I just read The End of Overeating by David Kessler. It's been getting a lot of press. The gist is that many contemporary processed and restaurant foods are hyperpalatable--loaded and layered with sugar, fat, and salt. For many people, this type of food is addictive like crack, which explains the upsetting "can't stop eating" feeling that the foods provoke. As in, you're stuffed, but you keep reaching for more movie popcorn or cookies or Cheetos. The normal process of satiety gets disrupted because the pleasure centers in your brain are stimulated so strongly.
Kessler lists a few restaurant offenders who try to make their food as hyperpalatable as possible: Chili's, Cheesecake Factory, Cinnabon, most fast food restaurants.

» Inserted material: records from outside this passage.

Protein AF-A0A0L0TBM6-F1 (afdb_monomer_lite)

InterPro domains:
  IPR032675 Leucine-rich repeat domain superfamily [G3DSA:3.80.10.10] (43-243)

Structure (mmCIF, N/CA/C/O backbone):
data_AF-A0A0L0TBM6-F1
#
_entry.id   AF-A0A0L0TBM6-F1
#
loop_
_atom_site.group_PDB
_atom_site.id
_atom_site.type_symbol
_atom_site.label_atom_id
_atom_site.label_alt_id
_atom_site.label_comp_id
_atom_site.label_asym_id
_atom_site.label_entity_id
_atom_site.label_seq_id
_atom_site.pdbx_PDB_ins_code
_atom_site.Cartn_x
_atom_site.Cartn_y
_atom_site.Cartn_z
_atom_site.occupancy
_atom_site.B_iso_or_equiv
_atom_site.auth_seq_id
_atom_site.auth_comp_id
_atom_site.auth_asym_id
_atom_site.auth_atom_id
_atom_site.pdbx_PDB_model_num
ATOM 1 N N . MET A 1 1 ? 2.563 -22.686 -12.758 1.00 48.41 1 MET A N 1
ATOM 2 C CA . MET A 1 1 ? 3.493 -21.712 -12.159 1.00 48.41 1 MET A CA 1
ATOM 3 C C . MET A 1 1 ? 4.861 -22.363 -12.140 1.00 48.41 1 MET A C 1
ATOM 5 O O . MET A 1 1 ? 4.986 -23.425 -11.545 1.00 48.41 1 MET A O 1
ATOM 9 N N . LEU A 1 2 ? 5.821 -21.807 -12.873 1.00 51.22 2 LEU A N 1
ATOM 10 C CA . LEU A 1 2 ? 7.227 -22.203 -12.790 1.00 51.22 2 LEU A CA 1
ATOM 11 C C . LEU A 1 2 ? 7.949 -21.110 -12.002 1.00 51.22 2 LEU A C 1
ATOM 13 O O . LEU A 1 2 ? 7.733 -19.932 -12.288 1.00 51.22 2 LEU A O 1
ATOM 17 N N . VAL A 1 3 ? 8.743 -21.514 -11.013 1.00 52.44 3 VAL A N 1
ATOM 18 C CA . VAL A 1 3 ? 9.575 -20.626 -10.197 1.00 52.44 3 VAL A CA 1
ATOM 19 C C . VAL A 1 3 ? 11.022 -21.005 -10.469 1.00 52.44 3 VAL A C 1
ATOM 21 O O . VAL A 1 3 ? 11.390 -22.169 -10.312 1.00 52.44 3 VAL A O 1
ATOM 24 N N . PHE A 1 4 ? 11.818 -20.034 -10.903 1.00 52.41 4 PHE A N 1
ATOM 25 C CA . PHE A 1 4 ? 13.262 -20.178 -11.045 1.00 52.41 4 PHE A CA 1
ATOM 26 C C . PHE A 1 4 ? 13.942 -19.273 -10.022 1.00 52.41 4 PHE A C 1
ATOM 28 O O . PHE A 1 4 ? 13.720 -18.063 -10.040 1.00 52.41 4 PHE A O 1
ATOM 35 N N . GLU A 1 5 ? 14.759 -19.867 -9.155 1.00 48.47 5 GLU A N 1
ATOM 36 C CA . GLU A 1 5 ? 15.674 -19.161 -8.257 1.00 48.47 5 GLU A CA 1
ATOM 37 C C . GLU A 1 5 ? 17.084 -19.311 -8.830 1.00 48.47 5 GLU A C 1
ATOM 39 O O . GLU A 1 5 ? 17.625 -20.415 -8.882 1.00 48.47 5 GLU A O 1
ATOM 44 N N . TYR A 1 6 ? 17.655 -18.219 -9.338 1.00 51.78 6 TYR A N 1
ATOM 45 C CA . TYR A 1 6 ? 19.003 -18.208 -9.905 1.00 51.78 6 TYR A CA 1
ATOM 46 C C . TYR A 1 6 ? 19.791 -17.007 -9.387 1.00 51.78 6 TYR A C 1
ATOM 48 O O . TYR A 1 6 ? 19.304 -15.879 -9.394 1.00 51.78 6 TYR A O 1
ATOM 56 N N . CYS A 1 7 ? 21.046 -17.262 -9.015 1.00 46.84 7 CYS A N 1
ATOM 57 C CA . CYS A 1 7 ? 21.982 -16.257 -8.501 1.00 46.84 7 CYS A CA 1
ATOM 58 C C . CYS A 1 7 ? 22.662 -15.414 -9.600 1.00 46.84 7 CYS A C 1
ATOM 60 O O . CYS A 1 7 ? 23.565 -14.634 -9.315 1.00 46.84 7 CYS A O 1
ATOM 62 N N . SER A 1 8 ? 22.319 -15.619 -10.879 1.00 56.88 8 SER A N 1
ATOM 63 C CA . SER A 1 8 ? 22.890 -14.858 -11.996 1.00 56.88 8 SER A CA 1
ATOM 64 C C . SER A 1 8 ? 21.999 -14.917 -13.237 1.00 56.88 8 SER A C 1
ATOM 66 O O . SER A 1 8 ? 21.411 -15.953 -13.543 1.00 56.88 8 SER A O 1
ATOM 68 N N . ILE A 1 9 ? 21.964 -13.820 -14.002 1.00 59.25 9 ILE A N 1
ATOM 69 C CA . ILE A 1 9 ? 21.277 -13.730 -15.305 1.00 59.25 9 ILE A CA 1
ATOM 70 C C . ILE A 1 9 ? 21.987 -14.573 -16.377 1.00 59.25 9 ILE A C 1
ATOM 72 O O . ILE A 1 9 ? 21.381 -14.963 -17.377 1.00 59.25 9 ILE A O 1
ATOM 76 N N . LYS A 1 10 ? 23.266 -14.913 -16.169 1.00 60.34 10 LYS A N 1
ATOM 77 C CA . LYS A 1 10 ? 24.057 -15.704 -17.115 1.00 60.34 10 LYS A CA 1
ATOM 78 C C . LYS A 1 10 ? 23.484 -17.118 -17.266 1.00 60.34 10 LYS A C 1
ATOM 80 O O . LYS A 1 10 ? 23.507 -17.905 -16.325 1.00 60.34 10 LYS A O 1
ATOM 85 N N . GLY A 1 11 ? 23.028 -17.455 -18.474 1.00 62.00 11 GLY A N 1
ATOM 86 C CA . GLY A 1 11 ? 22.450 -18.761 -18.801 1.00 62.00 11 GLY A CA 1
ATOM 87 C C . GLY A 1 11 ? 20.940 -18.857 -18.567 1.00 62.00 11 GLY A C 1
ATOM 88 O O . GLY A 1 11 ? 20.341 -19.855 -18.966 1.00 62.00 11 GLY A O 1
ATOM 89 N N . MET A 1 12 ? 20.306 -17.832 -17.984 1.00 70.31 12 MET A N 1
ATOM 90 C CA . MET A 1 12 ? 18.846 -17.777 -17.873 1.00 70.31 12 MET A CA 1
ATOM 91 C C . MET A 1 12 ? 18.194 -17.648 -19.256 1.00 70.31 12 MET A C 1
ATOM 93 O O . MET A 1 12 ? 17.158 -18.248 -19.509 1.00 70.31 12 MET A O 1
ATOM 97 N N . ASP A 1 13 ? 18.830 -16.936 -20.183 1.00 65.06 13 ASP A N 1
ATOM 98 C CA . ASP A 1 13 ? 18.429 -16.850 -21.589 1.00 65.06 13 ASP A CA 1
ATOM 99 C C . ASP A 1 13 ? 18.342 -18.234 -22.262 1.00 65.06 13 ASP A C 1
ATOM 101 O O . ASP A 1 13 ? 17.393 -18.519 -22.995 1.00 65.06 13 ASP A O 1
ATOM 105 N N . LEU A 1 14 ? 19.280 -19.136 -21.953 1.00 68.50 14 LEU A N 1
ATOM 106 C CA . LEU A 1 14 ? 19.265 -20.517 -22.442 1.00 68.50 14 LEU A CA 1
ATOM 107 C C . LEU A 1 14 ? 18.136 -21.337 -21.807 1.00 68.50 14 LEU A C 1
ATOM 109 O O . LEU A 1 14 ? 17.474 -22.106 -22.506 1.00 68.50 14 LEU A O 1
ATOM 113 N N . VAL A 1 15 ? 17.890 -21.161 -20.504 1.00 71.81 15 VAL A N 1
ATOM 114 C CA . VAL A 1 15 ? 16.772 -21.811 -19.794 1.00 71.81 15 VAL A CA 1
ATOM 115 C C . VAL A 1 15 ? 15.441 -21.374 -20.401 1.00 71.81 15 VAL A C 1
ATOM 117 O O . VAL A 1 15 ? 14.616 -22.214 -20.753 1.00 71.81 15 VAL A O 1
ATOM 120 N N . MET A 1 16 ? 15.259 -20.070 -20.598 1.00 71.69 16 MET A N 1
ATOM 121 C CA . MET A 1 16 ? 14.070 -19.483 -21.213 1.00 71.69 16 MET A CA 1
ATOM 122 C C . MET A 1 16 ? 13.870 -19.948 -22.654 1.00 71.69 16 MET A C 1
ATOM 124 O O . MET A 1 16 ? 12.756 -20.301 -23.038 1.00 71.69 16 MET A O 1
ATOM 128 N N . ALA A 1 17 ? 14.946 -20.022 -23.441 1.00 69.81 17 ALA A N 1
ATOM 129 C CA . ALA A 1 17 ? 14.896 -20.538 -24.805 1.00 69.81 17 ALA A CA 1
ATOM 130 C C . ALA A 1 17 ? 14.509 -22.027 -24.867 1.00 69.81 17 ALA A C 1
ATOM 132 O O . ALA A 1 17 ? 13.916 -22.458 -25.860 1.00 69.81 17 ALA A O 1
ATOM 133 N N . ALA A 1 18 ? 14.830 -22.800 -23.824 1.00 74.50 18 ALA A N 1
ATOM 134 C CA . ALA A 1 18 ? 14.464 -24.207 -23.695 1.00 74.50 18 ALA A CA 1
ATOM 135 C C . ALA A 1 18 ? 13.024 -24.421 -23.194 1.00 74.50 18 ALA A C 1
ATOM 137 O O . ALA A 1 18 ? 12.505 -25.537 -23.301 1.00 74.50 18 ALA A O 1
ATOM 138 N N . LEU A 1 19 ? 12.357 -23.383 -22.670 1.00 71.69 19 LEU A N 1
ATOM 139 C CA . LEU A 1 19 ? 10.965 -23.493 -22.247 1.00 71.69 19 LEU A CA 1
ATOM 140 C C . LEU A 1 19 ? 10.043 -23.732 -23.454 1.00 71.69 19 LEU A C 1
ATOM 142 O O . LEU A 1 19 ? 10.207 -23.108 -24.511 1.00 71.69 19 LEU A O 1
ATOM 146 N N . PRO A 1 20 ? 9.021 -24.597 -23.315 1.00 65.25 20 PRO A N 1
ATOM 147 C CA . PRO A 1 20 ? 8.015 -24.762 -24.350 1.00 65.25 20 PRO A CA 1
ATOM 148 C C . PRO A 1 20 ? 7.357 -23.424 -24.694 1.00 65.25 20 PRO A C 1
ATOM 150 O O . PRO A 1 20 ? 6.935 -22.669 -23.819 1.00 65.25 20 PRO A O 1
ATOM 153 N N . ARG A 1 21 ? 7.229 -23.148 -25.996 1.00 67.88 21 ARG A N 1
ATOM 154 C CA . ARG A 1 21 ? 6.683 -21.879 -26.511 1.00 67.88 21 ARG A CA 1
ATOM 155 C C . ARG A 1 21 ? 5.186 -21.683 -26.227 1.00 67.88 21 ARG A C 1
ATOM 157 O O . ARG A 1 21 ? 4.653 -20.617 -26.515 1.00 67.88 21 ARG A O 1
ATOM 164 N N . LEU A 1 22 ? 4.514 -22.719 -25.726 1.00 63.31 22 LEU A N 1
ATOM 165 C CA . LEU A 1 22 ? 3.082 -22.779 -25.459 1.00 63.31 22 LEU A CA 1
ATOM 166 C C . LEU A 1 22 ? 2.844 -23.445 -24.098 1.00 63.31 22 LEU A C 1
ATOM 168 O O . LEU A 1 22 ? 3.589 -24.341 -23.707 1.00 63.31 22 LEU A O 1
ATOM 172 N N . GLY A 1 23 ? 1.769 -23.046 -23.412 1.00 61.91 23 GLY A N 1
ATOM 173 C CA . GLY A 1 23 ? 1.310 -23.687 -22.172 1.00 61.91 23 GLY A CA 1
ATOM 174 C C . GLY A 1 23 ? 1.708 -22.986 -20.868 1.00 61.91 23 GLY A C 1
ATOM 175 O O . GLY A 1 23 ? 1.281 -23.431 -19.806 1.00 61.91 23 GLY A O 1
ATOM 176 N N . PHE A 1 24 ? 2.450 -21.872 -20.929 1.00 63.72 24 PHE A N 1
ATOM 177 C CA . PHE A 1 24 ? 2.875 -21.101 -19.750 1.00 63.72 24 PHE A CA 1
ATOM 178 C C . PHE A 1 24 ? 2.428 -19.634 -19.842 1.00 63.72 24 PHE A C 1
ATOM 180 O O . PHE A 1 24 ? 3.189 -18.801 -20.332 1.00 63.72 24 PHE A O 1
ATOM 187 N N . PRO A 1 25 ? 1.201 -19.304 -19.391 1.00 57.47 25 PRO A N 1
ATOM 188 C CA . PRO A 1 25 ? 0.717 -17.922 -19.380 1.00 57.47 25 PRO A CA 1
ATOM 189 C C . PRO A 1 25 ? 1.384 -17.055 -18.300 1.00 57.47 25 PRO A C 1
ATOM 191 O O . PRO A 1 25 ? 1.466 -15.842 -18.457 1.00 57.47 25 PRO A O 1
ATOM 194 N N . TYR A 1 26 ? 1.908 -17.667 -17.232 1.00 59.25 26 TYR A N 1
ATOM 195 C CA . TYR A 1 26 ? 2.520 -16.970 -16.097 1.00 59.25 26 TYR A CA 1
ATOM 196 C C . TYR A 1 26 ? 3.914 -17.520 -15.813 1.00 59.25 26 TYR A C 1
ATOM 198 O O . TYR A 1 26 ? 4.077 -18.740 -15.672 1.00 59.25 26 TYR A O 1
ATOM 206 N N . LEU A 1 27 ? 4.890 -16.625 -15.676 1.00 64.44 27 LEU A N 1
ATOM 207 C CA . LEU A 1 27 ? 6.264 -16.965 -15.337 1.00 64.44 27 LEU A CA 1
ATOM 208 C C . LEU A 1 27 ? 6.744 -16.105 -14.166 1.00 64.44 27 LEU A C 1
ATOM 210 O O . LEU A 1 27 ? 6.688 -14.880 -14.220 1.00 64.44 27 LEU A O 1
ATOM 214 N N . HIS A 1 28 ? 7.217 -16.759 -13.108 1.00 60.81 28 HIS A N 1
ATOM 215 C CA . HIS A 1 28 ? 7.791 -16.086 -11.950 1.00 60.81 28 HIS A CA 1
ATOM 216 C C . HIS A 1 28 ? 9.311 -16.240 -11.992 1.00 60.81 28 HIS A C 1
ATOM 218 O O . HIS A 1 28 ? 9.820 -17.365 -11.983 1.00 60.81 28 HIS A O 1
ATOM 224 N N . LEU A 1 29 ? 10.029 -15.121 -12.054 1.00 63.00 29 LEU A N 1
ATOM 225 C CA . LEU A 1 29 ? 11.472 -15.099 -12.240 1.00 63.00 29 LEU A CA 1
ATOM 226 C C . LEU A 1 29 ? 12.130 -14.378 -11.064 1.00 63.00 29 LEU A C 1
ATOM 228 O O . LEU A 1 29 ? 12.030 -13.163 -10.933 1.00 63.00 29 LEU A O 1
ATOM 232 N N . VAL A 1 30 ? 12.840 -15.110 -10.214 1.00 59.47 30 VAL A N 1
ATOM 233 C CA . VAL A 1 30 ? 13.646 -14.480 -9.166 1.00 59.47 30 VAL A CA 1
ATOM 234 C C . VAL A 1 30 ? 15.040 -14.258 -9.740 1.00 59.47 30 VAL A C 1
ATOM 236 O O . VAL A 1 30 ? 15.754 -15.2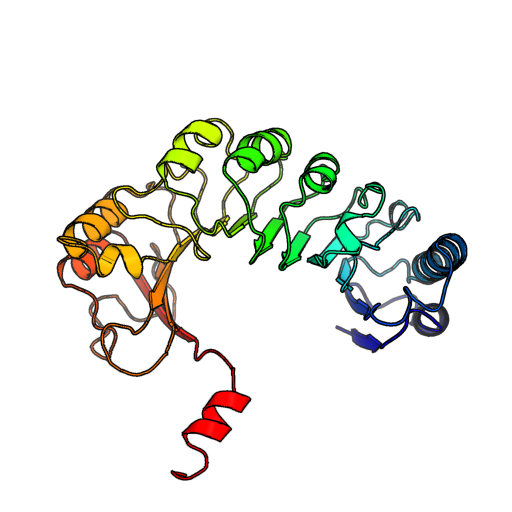23 -10.020 1.00 59.47 30 VAL A O 1
ATOM 239 N N . LEU A 1 31 ? 15.401 -12.994 -9.978 1.00 61.19 31 LEU A N 1
ATOM 240 C CA . LEU A 1 31 ? 16.713 -12.610 -10.494 1.00 61.19 31 LEU A CA 1
ATOM 241 C C . LEU A 1 31 ? 17.537 -11.982 -9.380 1.00 61.19 31 LEU A C 1
ATOM 243 O O . LEU A 1 31 ? 17.470 -10.780 -9.145 1.00 61.19 31 LEU A O 1
ATOM 247 N N . ASP A 1 32 ? 18.368 -12.781 -8.725 1.00 58.16 32 ASP A N 1
ATOM 248 C CA . ASP A 1 32 ? 19.324 -12.205 -7.793 1.00 58.16 32 ASP A CA 1
ATOM 249 C C . ASP A 1 32 ? 20.504 -11.589 -8.569 1.00 58.16 32 ASP A C 1
ATOM 251 O O . ASP A 1 32 ? 21.185 -12.256 -9.354 1.00 58.16 32 ASP A O 1
ATOM 255 N N . THR A 1 33 ? 20.701 -10.279 -8.403 1.00 58.31 33 THR A N 1
ATOM 256 C CA . THR A 1 33 ? 21.711 -9.490 -9.124 1.00 58.31 33 THR A CA 1
ATOM 257 C C . THR A 1 33 ? 22.875 -9.043 -8.239 1.00 58.31 33 THR A C 1
ATOM 259 O O . THR A 1 33 ? 23.639 -8.174 -8.666 1.00 58.31 33 THR A O 1
ATOM 262 N N . PHE A 1 34 ? 23.011 -9.587 -7.022 1.00 54.38 34 PHE A N 1
ATOM 263 C CA . PHE A 1 34 ? 23.975 -9.126 -6.011 1.00 54.38 34 PHE A CA 1
ATOM 264 C C . PHE A 1 34 ? 25.426 -9.055 -6.531 1.00 54.38 34 PHE A C 1
ATOM 266 O O . PHE A 1 34 ? 26.105 -8.047 -6.346 1.00 54.38 34 PHE A O 1
ATOM 273 N N . ASP A 1 35 ? 25.867 -10.073 -7.276 1.00 51.31 35 ASP A N 1
ATOM 274 C CA . ASP A 1 35 ? 27.268 -10.231 -7.706 1.00 51.31 35 ASP A CA 1
ATOM 275 C C . ASP A 1 35 ? 27.592 -9.634 -9.091 1.00 51.31 35 ASP A C 1
ATOM 277 O O . ASP A 1 35 ? 28.742 -9.660 -9.545 1.00 51.31 35 ASP A O 1
ATOM 281 N N . MET A 1 36 ? 26.597 -9.094 -9.807 1.00 53.69 36 MET A N 1
ATOM 282 C CA . MET A 1 36 ? 26.816 -8.593 -11.171 1.00 53.69 36 MET A CA 1
ATOM 283 C C . MET A 1 36 ? 27.434 -7.195 -11.223 1.00 53.69 36 MET A C 1
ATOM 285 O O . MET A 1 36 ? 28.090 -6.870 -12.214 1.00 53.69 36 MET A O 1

It's not news that these places load their food with fat, sugar, and salt, but the parallel he draws to an addiction model is pretty interesting. Unfortunately, it's hard to desensitize yourself from hyperpalatable food. The solution involves being regimented about eating, at least until your response to food cues diminishes.
The hyperpalatable foods that push my buttons the most are baked goods, hands down. Chocolate chip cookies are my favorite, but also scones, quick breads, and cakes. Also nuts, peanut butter, and chocolate.
We have a lot of zucchini and summer squashes right now, so I made Heidi Swanson's excellent zucchini bread this morning. It's by no means an unhealthy recipe (for instance, Paula Deen's zucchini bread contains twice as much fat and sugar, and a third less zucchini). I calculated out the calorie count of the recipe (yield two loaves, 2375 calories per loaf, or 95 calories per ounce). I ate a slice, then one more. Then, almost against my will, I stood over the cut loaf and ate a few more slivers, all the while thinking that I didn't want any more zucchini bread. It was uncanny. My cerebral cortex didn't want the bread, but some lower brain center did, badly.